Les silences de Georges n'étaient pas innocents et il n'est pas innocent qu'il se réfugie dans le silence et le sommeil, dans une chambre aux rideaux tirés, quand il ne peut plus supporter le souvenir de Majid et le doute qui le taraude. Face au fils de Majid, Georges a rejeté toute faute, toute culpabilité. Mieux vaut dormir et ne rien admettre. Mais la dernière scène, apparaissant peut-être derrière les paupières baissées de Georges, est la vision pénible de la désespérance du jeune Majid, emmené de force loin du domaine de Georges et doublement exilé.

L'ultime plan séquence, réalisé avec une caméra fixe comme certains des vidéos clandestins, retient les spectateurs dans leurs sièges jusqu'à la fin du générique. Haneke nous réserve-t-il une dernière surprise? S'agit-il d'une prise de vue ou d'un autre enregistrement? L'ambiguïté nous cloue sur place.

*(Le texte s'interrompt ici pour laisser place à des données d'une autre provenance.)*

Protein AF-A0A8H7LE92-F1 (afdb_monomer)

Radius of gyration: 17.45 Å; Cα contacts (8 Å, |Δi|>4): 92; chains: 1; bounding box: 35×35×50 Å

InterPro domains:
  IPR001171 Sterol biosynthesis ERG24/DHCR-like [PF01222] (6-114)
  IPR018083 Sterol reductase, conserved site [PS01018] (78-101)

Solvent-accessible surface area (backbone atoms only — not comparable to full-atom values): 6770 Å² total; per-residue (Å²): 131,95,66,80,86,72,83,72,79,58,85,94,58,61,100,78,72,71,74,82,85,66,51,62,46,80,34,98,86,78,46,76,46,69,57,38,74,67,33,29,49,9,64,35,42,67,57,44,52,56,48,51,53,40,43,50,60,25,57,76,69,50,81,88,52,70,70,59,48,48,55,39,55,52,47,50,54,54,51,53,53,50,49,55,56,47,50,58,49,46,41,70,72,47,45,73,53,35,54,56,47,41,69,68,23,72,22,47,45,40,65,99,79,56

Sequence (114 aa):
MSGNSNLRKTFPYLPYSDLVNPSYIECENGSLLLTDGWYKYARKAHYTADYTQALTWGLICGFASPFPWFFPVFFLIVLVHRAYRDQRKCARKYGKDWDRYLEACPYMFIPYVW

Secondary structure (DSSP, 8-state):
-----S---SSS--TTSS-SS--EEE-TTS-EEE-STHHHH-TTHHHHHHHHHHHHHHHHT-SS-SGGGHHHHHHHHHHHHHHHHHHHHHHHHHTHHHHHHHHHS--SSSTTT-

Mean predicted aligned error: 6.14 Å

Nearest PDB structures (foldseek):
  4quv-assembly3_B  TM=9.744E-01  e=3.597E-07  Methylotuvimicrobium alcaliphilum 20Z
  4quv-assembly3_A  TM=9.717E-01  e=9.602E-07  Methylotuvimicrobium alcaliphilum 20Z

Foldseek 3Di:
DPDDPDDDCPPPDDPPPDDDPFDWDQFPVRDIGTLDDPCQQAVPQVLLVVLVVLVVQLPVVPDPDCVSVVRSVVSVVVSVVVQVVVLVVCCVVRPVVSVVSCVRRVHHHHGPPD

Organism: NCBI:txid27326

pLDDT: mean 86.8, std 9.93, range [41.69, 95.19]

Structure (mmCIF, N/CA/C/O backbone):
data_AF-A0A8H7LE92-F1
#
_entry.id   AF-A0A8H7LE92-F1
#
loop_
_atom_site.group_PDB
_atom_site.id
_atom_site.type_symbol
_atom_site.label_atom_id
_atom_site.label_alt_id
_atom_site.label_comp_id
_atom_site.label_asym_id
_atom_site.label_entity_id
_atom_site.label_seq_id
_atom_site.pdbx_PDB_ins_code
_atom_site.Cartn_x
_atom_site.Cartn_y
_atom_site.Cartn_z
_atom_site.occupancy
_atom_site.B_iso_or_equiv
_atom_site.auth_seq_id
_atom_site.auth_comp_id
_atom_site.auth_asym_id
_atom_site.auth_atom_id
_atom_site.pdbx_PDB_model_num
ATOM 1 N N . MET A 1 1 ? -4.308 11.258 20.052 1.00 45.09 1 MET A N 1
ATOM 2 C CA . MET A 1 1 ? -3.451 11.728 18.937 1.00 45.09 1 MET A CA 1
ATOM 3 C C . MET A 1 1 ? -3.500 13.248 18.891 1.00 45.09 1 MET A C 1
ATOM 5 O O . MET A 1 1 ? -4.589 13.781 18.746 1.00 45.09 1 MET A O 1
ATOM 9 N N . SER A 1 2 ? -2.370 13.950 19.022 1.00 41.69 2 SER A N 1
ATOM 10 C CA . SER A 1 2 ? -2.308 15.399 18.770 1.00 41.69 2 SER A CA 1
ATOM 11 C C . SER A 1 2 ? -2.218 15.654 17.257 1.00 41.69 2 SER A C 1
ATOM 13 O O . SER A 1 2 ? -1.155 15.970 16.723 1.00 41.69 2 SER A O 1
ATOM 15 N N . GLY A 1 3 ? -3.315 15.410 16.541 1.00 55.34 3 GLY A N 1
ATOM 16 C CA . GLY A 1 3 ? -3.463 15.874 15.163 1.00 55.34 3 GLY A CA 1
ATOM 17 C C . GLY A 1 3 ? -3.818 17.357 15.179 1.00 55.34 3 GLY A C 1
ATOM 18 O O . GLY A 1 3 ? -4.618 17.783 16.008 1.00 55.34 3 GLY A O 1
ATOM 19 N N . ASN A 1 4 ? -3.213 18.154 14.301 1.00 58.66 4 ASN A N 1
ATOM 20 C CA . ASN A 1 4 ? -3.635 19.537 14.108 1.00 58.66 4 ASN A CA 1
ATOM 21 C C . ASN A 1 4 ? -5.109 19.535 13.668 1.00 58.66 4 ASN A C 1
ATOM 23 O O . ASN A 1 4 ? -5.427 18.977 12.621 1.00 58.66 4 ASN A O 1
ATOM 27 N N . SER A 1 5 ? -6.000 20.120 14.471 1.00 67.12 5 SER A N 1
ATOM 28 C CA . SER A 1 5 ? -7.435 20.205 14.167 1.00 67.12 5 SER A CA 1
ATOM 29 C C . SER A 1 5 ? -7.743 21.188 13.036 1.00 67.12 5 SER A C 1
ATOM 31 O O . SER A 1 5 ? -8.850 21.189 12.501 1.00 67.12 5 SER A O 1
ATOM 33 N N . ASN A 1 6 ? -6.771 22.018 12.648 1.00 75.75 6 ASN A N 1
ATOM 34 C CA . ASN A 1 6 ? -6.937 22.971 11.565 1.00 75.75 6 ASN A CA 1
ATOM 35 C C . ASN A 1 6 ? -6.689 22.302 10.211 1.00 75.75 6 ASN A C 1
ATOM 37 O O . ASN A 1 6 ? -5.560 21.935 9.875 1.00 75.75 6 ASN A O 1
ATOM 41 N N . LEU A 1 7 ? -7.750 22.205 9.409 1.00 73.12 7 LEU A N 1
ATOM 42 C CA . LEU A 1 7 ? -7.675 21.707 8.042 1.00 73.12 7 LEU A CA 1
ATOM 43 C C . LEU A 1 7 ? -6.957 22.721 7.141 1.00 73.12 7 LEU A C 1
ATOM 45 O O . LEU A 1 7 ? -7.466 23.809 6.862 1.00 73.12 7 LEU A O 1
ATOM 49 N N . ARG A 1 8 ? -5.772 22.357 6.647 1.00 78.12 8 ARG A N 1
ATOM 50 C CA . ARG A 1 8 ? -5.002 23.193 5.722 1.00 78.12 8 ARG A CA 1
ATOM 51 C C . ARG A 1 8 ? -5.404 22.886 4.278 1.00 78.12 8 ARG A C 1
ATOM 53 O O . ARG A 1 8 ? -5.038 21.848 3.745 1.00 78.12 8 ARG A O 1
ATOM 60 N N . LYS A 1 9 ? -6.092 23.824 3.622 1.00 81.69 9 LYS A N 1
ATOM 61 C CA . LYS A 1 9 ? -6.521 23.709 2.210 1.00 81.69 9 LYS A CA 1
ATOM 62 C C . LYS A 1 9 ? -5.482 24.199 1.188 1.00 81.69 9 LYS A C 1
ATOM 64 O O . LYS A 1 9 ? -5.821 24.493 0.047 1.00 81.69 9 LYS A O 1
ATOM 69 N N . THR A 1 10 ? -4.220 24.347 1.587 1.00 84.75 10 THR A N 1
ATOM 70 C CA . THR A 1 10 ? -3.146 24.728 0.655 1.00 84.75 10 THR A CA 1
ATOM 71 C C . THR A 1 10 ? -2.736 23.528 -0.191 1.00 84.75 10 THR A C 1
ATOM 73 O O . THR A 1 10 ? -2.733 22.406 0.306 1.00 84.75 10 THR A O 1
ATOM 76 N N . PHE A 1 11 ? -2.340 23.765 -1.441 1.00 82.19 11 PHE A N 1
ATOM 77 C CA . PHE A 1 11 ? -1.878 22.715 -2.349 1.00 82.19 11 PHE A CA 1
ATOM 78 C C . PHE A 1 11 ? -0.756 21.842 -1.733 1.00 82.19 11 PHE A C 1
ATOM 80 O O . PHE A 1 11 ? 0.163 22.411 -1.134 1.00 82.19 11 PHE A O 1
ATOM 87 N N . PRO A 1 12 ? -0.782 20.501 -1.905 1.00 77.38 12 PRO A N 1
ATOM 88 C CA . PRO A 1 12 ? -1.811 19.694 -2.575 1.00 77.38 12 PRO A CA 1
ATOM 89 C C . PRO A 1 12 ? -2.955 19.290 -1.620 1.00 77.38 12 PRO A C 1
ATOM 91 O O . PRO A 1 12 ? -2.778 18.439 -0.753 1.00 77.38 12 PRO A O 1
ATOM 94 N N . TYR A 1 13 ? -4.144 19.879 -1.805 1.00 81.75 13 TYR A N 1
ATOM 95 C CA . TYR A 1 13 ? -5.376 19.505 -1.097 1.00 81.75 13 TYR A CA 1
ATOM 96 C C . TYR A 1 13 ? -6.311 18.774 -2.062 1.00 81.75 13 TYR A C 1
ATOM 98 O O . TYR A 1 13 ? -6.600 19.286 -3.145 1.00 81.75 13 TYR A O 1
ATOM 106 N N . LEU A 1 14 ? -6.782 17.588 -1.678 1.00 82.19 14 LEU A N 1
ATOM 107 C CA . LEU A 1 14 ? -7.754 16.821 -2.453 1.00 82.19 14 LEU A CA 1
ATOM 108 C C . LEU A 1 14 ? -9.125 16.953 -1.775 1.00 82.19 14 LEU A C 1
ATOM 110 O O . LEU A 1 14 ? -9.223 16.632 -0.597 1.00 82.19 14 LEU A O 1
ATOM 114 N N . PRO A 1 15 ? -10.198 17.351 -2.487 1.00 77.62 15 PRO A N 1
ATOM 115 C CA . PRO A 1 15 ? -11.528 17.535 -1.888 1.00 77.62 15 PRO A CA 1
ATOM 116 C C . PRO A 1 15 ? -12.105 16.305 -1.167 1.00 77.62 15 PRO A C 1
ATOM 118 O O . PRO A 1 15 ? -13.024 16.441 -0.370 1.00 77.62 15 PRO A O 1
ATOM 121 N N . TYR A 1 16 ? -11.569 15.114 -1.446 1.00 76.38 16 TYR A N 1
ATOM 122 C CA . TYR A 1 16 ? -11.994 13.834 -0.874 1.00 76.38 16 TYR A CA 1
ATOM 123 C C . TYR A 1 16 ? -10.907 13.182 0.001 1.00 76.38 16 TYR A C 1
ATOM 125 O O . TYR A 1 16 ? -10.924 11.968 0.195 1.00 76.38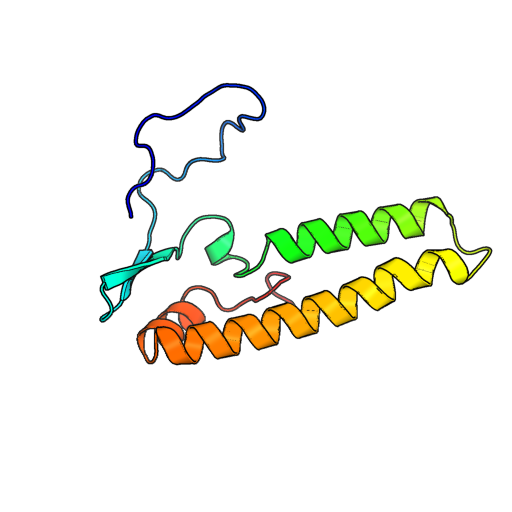 16 TYR A O 1
ATOM 133 N N . SER A 1 17 ? -9.921 13.951 0.485 1.00 78.81 17 SER A N 1
ATOM 134 C CA . SER A 1 17 ? -8.897 13.429 1.405 1.00 78.81 17 SER A CA 1
ATOM 135 C C . SER A 1 17 ? -9.437 13.163 2.805 1.00 78.81 17 SER A C 1
ATOM 137 O O . SER A 1 17 ? -8.914 12.303 3.512 1.00 78.81 17 SER A O 1
ATOM 139 N N . ASP A 1 18 ? -10.457 13.919 3.203 1.00 81.62 18 ASP A N 1
ATOM 140 C CA . ASP A 1 18 ? -10.946 13.962 4.573 1.00 81.62 18 ASP A CA 1
ATOM 141 C C . ASP A 1 18 ? -12.141 13.019 4.733 1.00 81.62 18 ASP A C 1
ATOM 143 O O . ASP A 1 18 ? -13.084 13.039 3.940 1.00 81.62 18 ASP A O 1
ATOM 147 N N . LEU A 1 19 ? -12.112 12.190 5.777 1.00 83.06 19 LEU A N 1
ATOM 148 C CA . LEU A 1 19 ? -13.229 11.316 6.121 1.00 83.06 19 LEU A CA 1
ATOM 149 C C . LEU A 1 19 ? -14.186 12.059 7.054 1.00 83.06 19 LEU A C 1
ATOM 151 O O . LEU A 1 19 ? -13.783 12.558 8.105 1.00 83.06 19 LEU A O 1
ATOM 155 N N . VAL A 1 20 ? -15.463 12.106 6.683 1.00 82.62 20 VAL A N 1
ATOM 156 C CA . VAL A 1 20 ? -16.525 12.665 7.524 1.00 82.62 20 VAL A CA 1
ATOM 157 C C . VAL A 1 20 ? -17.090 11.536 8.384 1.00 82.62 20 VAL A C 1
ATOM 159 O O . VAL A 1 20 ? -17.674 10.604 7.846 1.00 82.62 20 VAL A O 1
ATOM 162 N N . ASN A 1 21 ? -16.924 11.628 9.709 1.00 85.06 21 ASN A N 1
ATOM 163 C CA . ASN A 1 21 ? -17.333 10.608 10.691 1.00 85.06 21 ASN A CA 1
ATOM 164 C C . ASN A 1 21 ? -16.743 9.203 10.426 1.00 85.06 21 ASN A C 1
ATOM 166 O O . ASN A 1 21 ? -17.499 8.260 10.191 1.00 85.06 21 ASN A O 1
ATOM 170 N N . PRO A 1 22 ? -15.405 9.045 10.467 1.00 88.56 22 PRO A N 1
ATOM 171 C CA . PRO A 1 22 ? -14.766 7.775 10.148 1.00 88.56 22 PRO A CA 1
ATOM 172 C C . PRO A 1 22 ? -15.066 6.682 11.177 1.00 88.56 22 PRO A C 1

Les marches de l'établissement fréquenté par Pierrot sont encombrées. Il y a ceux qui sortent, ceux qui passent, ceux qui attendent... De l'autre côté de l'écran, nous attendons également, mais nous attendons en vain. Tant que le silence dure et que le sommeil perdure, l'expectative est la seule réalité.

Le silence est un piège, rappelle Haneke. Celui qui se tait se rend coupable de tout ce qu'il n'a pas dit, alors que celui qui a parlé porte uniquement le poids de ses paroles. Ainsi, dans l'affaire des caricatures danoises, la majorité des opinions publiques occidentales ne se sentent pas spécialement honteuses des caricatures publiées. (Les Danois sont plus sensibles toutefois aux intentions avouées ou non du journal de leur pays.) Relativement à tout ce qui n'est pas dit, les pires de ces caricatures sont tout au plus embarrassantes parce qu'elles généralisent à l'excès, mais dans un cadre satirique qui désamorce implicitement toute généralisation abusive comme purement conditionnelle.

Pour mettre fin au silence, il faudra bien se parler un jour.